_Data excerpts_:
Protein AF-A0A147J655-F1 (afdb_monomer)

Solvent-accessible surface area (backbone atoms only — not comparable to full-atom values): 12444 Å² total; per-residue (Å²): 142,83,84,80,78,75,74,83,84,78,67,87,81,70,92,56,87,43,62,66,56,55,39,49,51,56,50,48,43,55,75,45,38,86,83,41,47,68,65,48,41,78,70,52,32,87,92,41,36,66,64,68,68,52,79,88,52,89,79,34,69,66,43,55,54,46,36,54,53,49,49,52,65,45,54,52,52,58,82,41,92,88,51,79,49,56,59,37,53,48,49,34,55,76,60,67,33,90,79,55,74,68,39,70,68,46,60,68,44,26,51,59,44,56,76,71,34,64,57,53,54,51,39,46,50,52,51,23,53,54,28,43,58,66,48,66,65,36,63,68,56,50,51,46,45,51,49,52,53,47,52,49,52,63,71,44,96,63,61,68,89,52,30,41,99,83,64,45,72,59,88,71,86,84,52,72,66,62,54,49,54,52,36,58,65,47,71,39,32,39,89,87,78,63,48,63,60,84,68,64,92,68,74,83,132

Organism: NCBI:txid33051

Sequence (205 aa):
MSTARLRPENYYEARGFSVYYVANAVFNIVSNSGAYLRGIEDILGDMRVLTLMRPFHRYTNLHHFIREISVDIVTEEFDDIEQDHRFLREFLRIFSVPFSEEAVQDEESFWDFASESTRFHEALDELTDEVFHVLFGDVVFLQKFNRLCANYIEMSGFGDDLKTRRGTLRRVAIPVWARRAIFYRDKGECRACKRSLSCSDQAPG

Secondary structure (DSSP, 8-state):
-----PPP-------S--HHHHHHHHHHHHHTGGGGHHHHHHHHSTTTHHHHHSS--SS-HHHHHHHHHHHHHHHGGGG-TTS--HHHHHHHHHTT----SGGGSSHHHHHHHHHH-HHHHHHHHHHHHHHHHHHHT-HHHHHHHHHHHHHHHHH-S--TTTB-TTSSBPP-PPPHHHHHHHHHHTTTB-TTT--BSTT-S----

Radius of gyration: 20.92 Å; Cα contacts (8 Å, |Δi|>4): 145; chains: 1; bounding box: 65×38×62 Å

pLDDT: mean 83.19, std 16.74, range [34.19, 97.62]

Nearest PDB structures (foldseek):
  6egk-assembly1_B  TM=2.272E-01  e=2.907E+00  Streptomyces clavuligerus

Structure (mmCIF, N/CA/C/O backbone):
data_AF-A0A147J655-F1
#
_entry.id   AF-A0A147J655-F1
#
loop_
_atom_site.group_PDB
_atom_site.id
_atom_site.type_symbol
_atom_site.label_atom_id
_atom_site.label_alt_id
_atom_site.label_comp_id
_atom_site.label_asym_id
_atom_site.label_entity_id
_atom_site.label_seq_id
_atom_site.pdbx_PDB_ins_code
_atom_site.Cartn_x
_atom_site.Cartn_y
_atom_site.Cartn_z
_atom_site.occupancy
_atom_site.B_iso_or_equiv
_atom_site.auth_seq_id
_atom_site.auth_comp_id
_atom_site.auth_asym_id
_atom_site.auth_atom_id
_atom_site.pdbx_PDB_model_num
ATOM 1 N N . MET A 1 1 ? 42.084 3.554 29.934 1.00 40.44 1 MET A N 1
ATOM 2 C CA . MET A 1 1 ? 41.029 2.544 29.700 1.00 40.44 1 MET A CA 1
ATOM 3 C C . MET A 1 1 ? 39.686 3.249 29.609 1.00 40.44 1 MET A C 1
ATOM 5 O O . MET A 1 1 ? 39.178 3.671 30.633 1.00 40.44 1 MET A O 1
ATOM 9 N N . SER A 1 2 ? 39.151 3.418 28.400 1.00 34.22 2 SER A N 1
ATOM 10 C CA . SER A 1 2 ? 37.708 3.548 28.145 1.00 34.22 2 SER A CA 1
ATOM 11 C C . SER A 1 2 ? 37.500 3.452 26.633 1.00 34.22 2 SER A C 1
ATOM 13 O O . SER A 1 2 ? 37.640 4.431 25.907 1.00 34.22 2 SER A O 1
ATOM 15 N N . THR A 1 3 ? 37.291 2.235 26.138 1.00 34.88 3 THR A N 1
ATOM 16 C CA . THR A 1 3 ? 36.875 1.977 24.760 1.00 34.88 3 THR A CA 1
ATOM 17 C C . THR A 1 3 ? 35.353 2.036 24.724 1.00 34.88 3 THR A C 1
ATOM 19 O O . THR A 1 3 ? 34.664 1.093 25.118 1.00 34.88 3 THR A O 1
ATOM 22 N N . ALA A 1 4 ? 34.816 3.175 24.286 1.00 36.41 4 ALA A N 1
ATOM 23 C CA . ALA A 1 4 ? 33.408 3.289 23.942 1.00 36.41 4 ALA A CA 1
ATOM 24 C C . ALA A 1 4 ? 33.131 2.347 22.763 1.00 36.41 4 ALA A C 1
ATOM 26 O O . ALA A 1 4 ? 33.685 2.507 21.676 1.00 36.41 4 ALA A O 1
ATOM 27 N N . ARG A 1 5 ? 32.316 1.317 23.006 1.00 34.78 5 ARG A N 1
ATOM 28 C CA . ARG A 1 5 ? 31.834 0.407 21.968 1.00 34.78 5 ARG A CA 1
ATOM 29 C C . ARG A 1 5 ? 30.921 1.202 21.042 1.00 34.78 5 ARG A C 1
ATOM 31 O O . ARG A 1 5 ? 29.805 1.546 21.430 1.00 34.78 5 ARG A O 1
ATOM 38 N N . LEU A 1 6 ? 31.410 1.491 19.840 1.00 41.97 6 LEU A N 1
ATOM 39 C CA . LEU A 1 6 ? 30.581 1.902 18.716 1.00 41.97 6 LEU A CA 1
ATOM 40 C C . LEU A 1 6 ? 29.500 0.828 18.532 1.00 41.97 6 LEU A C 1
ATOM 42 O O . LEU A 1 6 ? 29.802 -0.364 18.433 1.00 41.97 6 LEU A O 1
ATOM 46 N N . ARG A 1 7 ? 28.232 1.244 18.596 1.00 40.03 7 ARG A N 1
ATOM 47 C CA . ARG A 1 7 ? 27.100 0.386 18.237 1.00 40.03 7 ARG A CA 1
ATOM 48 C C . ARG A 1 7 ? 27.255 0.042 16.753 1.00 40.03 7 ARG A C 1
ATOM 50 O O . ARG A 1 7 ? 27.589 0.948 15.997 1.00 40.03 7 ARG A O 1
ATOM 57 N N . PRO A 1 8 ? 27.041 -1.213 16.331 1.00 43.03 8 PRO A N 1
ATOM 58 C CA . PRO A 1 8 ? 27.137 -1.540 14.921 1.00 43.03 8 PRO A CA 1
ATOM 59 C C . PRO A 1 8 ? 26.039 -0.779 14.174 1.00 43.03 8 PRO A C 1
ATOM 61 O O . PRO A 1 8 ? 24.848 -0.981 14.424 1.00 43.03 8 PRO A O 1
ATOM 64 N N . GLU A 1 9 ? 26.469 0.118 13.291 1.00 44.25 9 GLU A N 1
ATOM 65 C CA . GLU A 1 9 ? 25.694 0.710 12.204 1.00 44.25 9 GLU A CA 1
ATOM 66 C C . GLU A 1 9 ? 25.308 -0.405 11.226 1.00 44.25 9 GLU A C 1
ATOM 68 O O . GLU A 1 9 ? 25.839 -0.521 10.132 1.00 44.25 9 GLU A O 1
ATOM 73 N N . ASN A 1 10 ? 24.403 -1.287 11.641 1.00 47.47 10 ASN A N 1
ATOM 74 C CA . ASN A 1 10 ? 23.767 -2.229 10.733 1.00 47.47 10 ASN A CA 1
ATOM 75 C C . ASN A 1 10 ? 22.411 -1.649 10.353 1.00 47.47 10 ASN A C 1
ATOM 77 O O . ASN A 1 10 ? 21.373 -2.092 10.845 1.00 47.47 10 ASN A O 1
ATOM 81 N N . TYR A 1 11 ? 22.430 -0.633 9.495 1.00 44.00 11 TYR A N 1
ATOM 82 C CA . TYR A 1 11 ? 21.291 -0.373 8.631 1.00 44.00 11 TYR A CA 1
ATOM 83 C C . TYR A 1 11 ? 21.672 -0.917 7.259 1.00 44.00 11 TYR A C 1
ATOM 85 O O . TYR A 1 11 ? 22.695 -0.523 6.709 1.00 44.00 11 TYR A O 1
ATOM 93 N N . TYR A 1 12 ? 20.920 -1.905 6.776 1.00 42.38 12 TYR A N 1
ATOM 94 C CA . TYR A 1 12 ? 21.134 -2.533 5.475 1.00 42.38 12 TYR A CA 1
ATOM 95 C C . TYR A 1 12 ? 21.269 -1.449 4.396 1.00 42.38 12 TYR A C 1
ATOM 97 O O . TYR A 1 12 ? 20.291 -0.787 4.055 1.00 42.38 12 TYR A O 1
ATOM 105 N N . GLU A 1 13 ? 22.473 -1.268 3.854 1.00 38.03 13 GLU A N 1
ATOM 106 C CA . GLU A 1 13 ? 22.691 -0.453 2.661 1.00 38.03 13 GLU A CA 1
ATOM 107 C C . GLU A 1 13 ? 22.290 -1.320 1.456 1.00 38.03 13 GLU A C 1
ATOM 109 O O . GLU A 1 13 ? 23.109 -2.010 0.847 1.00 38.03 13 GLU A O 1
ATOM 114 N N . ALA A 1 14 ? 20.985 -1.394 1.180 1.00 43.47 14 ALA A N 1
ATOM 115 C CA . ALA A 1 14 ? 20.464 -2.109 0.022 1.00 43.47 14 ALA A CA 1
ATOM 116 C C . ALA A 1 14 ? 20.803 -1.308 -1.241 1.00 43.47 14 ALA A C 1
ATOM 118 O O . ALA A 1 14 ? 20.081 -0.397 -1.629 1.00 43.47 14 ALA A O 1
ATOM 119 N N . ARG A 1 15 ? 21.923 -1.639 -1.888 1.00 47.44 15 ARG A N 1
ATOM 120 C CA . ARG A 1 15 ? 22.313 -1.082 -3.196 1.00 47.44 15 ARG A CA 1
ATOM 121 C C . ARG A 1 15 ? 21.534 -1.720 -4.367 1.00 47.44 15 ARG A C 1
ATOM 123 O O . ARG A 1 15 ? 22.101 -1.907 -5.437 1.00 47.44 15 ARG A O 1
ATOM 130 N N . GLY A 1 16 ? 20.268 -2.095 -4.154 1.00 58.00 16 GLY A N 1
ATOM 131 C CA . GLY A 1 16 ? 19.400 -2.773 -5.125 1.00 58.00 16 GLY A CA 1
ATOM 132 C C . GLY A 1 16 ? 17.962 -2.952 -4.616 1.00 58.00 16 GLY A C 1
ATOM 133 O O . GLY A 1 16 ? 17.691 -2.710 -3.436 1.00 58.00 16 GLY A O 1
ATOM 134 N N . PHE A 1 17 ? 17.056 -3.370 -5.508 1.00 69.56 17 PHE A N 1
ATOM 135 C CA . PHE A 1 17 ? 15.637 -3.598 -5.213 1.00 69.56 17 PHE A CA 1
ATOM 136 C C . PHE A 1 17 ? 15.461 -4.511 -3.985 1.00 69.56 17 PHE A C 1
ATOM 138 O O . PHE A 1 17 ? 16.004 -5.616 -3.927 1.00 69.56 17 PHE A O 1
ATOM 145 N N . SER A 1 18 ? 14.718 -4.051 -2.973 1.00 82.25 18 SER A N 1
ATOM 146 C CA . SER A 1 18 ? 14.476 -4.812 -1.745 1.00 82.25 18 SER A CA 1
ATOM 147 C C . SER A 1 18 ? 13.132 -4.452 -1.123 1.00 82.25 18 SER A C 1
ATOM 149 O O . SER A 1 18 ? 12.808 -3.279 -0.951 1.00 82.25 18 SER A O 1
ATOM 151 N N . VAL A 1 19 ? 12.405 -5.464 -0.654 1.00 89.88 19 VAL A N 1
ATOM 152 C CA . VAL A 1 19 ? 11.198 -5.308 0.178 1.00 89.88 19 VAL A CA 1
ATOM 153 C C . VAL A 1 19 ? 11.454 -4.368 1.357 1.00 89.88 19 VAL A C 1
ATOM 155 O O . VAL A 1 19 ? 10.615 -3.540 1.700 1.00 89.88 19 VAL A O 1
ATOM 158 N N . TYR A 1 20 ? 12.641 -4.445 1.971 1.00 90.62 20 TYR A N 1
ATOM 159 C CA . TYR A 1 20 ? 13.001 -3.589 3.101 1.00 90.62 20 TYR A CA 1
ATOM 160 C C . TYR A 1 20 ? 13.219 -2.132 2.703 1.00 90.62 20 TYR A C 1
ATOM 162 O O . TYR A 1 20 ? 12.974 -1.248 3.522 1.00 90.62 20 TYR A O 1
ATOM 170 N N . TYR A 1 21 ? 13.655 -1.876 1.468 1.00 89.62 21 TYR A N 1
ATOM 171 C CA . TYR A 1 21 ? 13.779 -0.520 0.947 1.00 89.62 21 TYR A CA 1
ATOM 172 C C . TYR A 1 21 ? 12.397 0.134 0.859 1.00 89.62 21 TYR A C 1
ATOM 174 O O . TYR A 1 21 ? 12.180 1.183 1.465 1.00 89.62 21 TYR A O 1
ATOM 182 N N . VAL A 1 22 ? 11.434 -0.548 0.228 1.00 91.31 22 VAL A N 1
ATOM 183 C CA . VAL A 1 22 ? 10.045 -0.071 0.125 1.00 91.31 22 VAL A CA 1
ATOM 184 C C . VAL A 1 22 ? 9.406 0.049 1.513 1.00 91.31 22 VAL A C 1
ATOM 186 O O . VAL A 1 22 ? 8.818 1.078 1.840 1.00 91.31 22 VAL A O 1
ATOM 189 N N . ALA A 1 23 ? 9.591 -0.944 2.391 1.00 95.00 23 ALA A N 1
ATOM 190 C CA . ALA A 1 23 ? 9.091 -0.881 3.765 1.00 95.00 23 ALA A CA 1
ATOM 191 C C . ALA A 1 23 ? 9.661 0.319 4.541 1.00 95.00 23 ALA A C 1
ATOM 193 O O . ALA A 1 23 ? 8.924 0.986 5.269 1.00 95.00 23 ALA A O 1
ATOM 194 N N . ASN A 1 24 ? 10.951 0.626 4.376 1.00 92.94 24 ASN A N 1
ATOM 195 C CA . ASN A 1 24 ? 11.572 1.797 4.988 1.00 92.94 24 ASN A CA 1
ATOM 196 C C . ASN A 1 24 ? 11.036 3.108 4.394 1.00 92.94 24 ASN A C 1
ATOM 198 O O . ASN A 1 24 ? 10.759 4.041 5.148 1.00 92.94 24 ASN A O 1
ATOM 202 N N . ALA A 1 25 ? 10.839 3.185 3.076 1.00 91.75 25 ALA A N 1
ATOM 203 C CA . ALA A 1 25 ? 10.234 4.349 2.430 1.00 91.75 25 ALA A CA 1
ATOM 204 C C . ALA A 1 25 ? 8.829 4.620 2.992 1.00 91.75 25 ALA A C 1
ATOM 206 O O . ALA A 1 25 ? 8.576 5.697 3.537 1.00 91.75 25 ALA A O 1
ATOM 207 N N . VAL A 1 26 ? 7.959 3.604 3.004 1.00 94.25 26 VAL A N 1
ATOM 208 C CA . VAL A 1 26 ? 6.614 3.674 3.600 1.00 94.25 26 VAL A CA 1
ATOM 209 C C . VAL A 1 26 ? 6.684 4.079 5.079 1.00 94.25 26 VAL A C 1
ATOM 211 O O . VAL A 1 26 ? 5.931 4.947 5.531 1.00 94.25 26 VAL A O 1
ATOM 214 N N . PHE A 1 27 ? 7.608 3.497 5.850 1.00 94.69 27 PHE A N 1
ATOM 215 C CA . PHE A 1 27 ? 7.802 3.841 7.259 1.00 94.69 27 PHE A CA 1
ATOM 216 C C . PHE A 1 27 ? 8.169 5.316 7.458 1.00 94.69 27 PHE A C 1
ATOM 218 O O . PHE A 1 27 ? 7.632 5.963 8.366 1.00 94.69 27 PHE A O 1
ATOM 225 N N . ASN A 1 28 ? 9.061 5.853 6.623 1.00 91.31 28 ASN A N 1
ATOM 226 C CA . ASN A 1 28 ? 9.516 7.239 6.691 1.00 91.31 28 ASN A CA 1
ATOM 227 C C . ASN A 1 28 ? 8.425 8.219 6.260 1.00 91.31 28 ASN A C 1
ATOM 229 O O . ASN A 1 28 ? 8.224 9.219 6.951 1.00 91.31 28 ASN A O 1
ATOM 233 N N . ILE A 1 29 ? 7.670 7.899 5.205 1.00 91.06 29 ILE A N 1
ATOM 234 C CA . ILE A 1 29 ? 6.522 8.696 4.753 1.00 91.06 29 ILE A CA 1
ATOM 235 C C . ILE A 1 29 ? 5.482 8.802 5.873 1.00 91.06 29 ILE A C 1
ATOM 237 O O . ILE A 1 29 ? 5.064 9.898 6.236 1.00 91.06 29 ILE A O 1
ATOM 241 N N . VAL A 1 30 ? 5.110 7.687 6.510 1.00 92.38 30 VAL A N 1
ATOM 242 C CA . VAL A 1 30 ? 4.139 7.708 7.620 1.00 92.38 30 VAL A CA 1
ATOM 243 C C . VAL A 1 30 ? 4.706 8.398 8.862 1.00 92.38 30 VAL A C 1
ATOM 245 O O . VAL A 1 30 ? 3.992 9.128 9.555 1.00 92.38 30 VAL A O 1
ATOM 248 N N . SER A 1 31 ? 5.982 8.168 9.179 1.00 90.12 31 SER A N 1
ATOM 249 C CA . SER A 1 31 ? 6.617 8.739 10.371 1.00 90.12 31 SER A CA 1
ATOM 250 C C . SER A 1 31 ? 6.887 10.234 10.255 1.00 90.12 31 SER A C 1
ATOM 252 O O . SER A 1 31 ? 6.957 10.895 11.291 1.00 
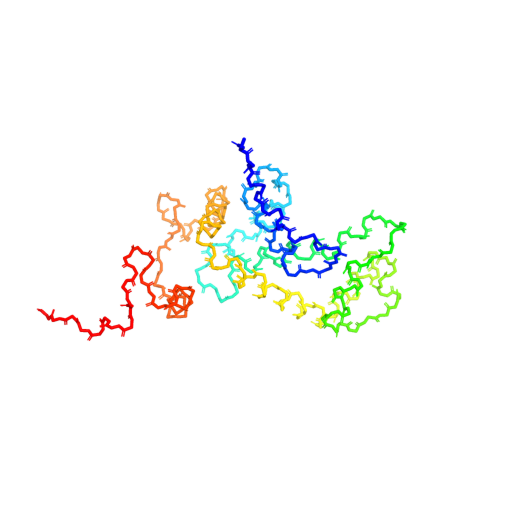90.12 31 SER A O 1
ATOM 254 N N . ASN A 1 32 ? 7.025 10.752 9.036 1.00 87.69 32 ASN A N 1
ATOM 255 C CA . ASN A 1 32 ? 7.359 12.142 8.758 1.00 87.69 32 ASN A CA 1
ATOM 256 C C . ASN A 1 32 ? 6.446 12.739 7.674 1.00 87.69 32 ASN A C 1
ATOM 258 O O . ASN A 1 32 ? 6.897 13.434 6.768 1.00 87.69 32 ASN A O 1
ATOM 262 N N . SER A 1 33 ? 5.144 12.462 7.782 1.00 81.00 33 SER A N 1
ATOM 263 C CA . SER A 1 33 ? 4.124 12.788 6.771 1.00 81.00 33 SER A CA 1
ATOM 264 C C . SER A 1 33 ? 4.076 14.259 6.361 1.00 81.00 33 SER A C 1
ATOM 266 O O . SER A 1 33 ? 3.765 14.554 5.214 1.00 81.00 33 SER A O 1
ATOM 268 N N . GLY A 1 34 ? 4.467 15.180 7.248 1.00 77.56 34 GLY A N 1
ATOM 269 C CA . GLY A 1 34 ? 4.579 16.607 6.931 1.00 77.56 34 GLY A CA 1
ATOM 270 C C . GLY A 1 34 ? 5.526 16.920 5.764 1.00 77.56 34 GLY A C 1
ATOM 271 O O . GLY A 1 34 ? 5.278 17.861 5.018 1.00 77.56 34 GLY A O 1
ATOM 272 N N . ALA A 1 35 ? 6.583 16.125 5.573 1.00 74.06 35 ALA A N 1
ATOM 273 C CA . ALA A 1 35 ? 7.535 16.306 4.476 1.00 74.06 35 ALA A CA 1
ATOM 274 C C . ALA A 1 35 ? 7.020 15.764 3.128 1.00 74.06 35 ALA A C 1
ATOM 276 O O . ALA A 1 35 ? 7.557 16.128 2.087 1.00 74.06 35 ALA A O 1
ATOM 277 N N . TYR A 1 36 ? 5.973 14.933 3.146 1.00 78.69 36 TYR A N 1
ATOM 278 C CA . TYR A 1 36 ? 5.453 14.208 1.980 1.00 78.69 36 TYR A CA 1
ATOM 279 C C . TYR A 1 36 ? 3.989 14.553 1.677 1.00 78.69 36 TYR A C 1
ATOM 281 O O . TYR A 1 36 ? 3.312 13.811 0.975 1.00 78.69 36 TYR A O 1
ATOM 289 N N . LEU A 1 37 ? 3.483 15.673 2.210 1.00 73.81 37 LEU A N 1
ATOM 290 C CA . LEU A 1 37 ? 2.056 16.012 2.169 1.00 73.81 37 LEU A CA 1
ATOM 291 C C . LEU A 1 37 ? 1.454 15.975 0.761 1.00 73.81 37 LEU A C 1
ATOM 293 O O . LEU A 1 37 ? 0.341 15.493 0.626 1.00 73.81 37 LEU A O 1
ATOM 297 N N . ARG A 1 38 ? 2.179 16.435 -0.270 1.00 73.69 38 ARG A N 1
ATOM 298 C CA . ARG A 1 38 ? 1.684 16.407 -1.657 1.00 73.69 38 ARG A CA 1
ATOM 299 C C . ARG A 1 38 ? 1.408 14.974 -2.129 1.00 73.69 38 ARG A C 1
ATOM 301 O O . ARG A 1 38 ? 0.269 14.674 -2.441 1.00 73.69 38 ARG A O 1
ATOM 308 N N . GLY A 1 39 ? 2.404 14.088 -2.089 1.00 76.06 39 GLY A N 1
ATOM 309 C CA . GLY A 1 39 ? 2.215 12.697 -2.524 1.00 76.06 39 GLY A CA 1
ATOM 310 C C . GLY A 1 39 ? 1.221 11.926 -1.648 1.00 76.06 39 GLY A C 1
ATOM 311 O O . GLY A 1 39 ? 0.451 11.110 -2.138 1.00 76.06 39 GLY A O 1
ATOM 312 N N . ILE A 1 40 ? 1.160 12.221 -0.343 1.00 77.81 40 ILE A N 1
ATOM 313 C CA . ILE A 1 40 ? 0.143 11.617 0.530 1.00 77.81 40 ILE A CA 1
ATOM 314 C C . ILE A 1 40 ? -1.267 12.094 0.147 1.00 77.81 40 ILE A C 1
ATOM 316 O O . ILE A 1 40 ? -2.192 11.286 0.194 1.00 77.81 40 ILE A O 1
ATOM 320 N N . GLU A 1 41 ? -1.444 13.360 -0.239 1.00 77.38 41 GLU A N 1
ATOM 321 C CA . GLU A 1 41 ? -2.727 13.885 -0.722 1.00 77.38 41 GLU A CA 1
ATOM 322 C C . GLU A 1 41 ? -3.183 13.164 -1.993 1.00 77.38 41 GLU A C 1
ATOM 324 O O . GLU A 1 41 ? -4.345 12.775 -2.090 1.00 77.38 41 GLU A O 1
ATOM 329 N N . ASP A 1 42 ? -2.264 12.893 -2.917 1.00 77.56 42 ASP A N 1
ATOM 330 C CA . ASP A 1 42 ? -2.568 12.171 -4.157 1.00 77.56 42 ASP A CA 1
ATOM 331 C C . ASP A 1 42 ? -3.023 10.720 -3.873 1.00 77.56 42 ASP A C 1
ATOM 333 O O . ASP A 1 42 ? -3.916 10.185 -4.539 1.00 77.56 42 ASP A O 1
ATOM 337 N N . ILE A 1 43 ? -2.487 10.101 -2.812 1.00 75.88 43 ILE A N 1
ATOM 338 C CA . ILE A 1 43 ? -2.792 8.716 -2.412 1.00 75.88 43 ILE A CA 1
ATOM 339 C C . ILE A 1 43 ? -4.027 8.602 -1.498 1.00 75.88 43 ILE A C 1
ATOM 341 O O . ILE A 1 43 ? -4.780 7.627 -1.586 1.00 75.88 43 ILE A O 1
ATOM 345 N N . LEU A 1 44 ? -4.227 9.536 -0.566 1.00 74.38 44 LEU A N 1
ATOM 346 C CA . LEU A 1 44 ? -5.241 9.454 0.501 1.00 74.38 44 LEU A CA 1
ATOM 347 C C . LEU A 1 44 ? -6.366 10.494 0.383 1.00 74.38 44 LEU A C 1
ATOM 349 O O . LEU A 1 44 ? -7.310 10.434 1.176 1.00 74.38 44 LEU A O 1
ATOM 353 N N . GLY A 1 45 ? -6.280 11.416 -0.576 1.00 71.62 45 GLY A N 1
ATOM 354 C CA . GLY A 1 45 ? -7.204 12.532 -0.763 1.00 71.62 45 GLY A CA 1
ATOM 355 C C . GLY A 1 45 ? -8.611 12.156 -1.239 1.00 71.62 45 GLY A C 1
ATOM 356 O O . GLY A 1 45 ? -9.049 10.999 -1.212 1.00 71.62 45 GLY A O 1
ATOM 357 N N . ASP A 1 46 ? -9.350 13.180 -1.669 1.00 62.03 46 ASP A N 1
ATOM 358 C CA . ASP A 1 46 ? -10.819 13.217 -1.689 1.00 62.03 46 ASP A CA 1
ATOM 359 C C . ASP A 1 46 ? -11.527 12.078 -2.451 1.00 62.03 46 ASP A C 1
ATOM 361 O O . ASP A 1 46 ? -12.598 11.641 -2.023 1.00 62.03 46 ASP A O 1
ATOM 365 N N . MET A 1 47 ? -10.947 11.513 -3.519 1.00 56.75 47 MET A N 1
ATOM 366 C CA . MET A 1 47 ? -11.573 10.382 -4.232 1.00 56.75 47 MET A CA 1
ATOM 367 C C . MET A 1 47 ? -11.406 9.021 -3.534 1.00 56.75 47 MET A C 1
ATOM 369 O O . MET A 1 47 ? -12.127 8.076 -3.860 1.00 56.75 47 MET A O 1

_Task requirements_: Copy out, exactly and alone, the lines of the entries above between the ones holding "ATOM 1 N N ." and "ATOM 47 C CA", inclusive.

_Answer_:
ATOM 1 N N . MET A 1 1 ? 42.084 3.554 29.934 1.00 40.44 1 MET A N 1
ATOM 2 C CA . MET A 1 1 ? 41.029 2.544 29.700 1.00 40.44 1 MET A CA 1
ATOM 3 C C . MET A 1 1 ? 39.686 3.249 29.609 1.00 40.44 1 MET A C 1
ATOM 5 O O . MET A 1 1 ? 39.178 3.671 30.633 1.00 40.44 1 MET A O 1
ATOM 9 N N . SER A 1 2 ? 39.151 3.418 28.400 1.00 34.22 2 SER A N 1
ATOM 10 C CA . SER A 1 2 ? 37.708 3.548 28.145 1.00 34.22 2 SER A CA 1
ATOM 11 C C . SER A 1 2 ? 37.500 3.452 26.633 1.00 34.22 2 SER A C 1
ATOM 13 O O . SER A 1 2 ? 37.640 4.431 25.907 1.00 34.22 2 SER A O 1
ATOM 15 N N . THR A 1 3 ? 37.291 2.235 26.138 1.00 34.88 3 THR A N 1
ATOM 16 C CA . THR A 1 3 ? 36.875 1.977 24.760 1.00 34.88 3 THR A CA 1
ATOM 17 C C . THR A 1 3 ? 35.353 2.036 24.724 1.00 34.88 3 THR A C 1
ATOM 19 O O . THR A 1 3 ? 34.664 1.093 25.118 1.00 34.88 3 THR A O 1
ATOM 22 N N . ALA A 1 4 ? 34.816 3.175 24.286 1.00 36.41 4 ALA A N 1
ATOM 23 C CA . ALA A 1 4 ? 33.408 3.289 23.942 1.00 36.41 4 ALA A CA 1
ATOM 24 C C . ALA A 1 4 ? 33.131 2.347 22.763 1.00 36.41 4 ALA A C 1
ATOM 26 O O . ALA A 1 4 ? 33.685 2.507 21.676 1.00 36.41 4 ALA A O 1
ATOM 27 N N . ARG A 1 5 ? 32.316 1.317 23.006 1.00 34.78 5 ARG A N 1
ATOM 28 C CA . ARG A 1 5 ? 31.834 0.407 21.968 1.00 34.78 5 ARG A CA 1
ATOM 29 C C . ARG A 1 5 ? 30.921 1.202 21.042 1.00 34.78 5 ARG A C 1
ATOM 31 O O . ARG A 1 5 ? 29.805 1.546 21.430 1.00 34.78 5 ARG A O 1
ATOM 38 N N . LEU A 1 6 ? 31.410 1.491 19.840 1.00 41.97 6 LEU A N 1
ATOM 39 C CA . LEU A 1 6 ? 30.581 1.902 18.716 1.00 41.97 6 LEU A CA 1
ATOM 40 C C . LEU A 1 6 ? 29.500 0.828 18.532 1.00 41.97 6 LEU A C 1
ATOM 42 O O . LEU A 1 6 ? 29.802 -0.364 18.433 1.00 41.97 6 LEU A O 1
ATOM 46 N N . ARG A 1 7 ? 28.232 1.244 18.596 1.00 40.03 7 ARG A N 1
ATOM 47 C CA . ARG A 1 7 ? 27.100 0.386 18.237 1.00 40.03 7 ARG A CA 1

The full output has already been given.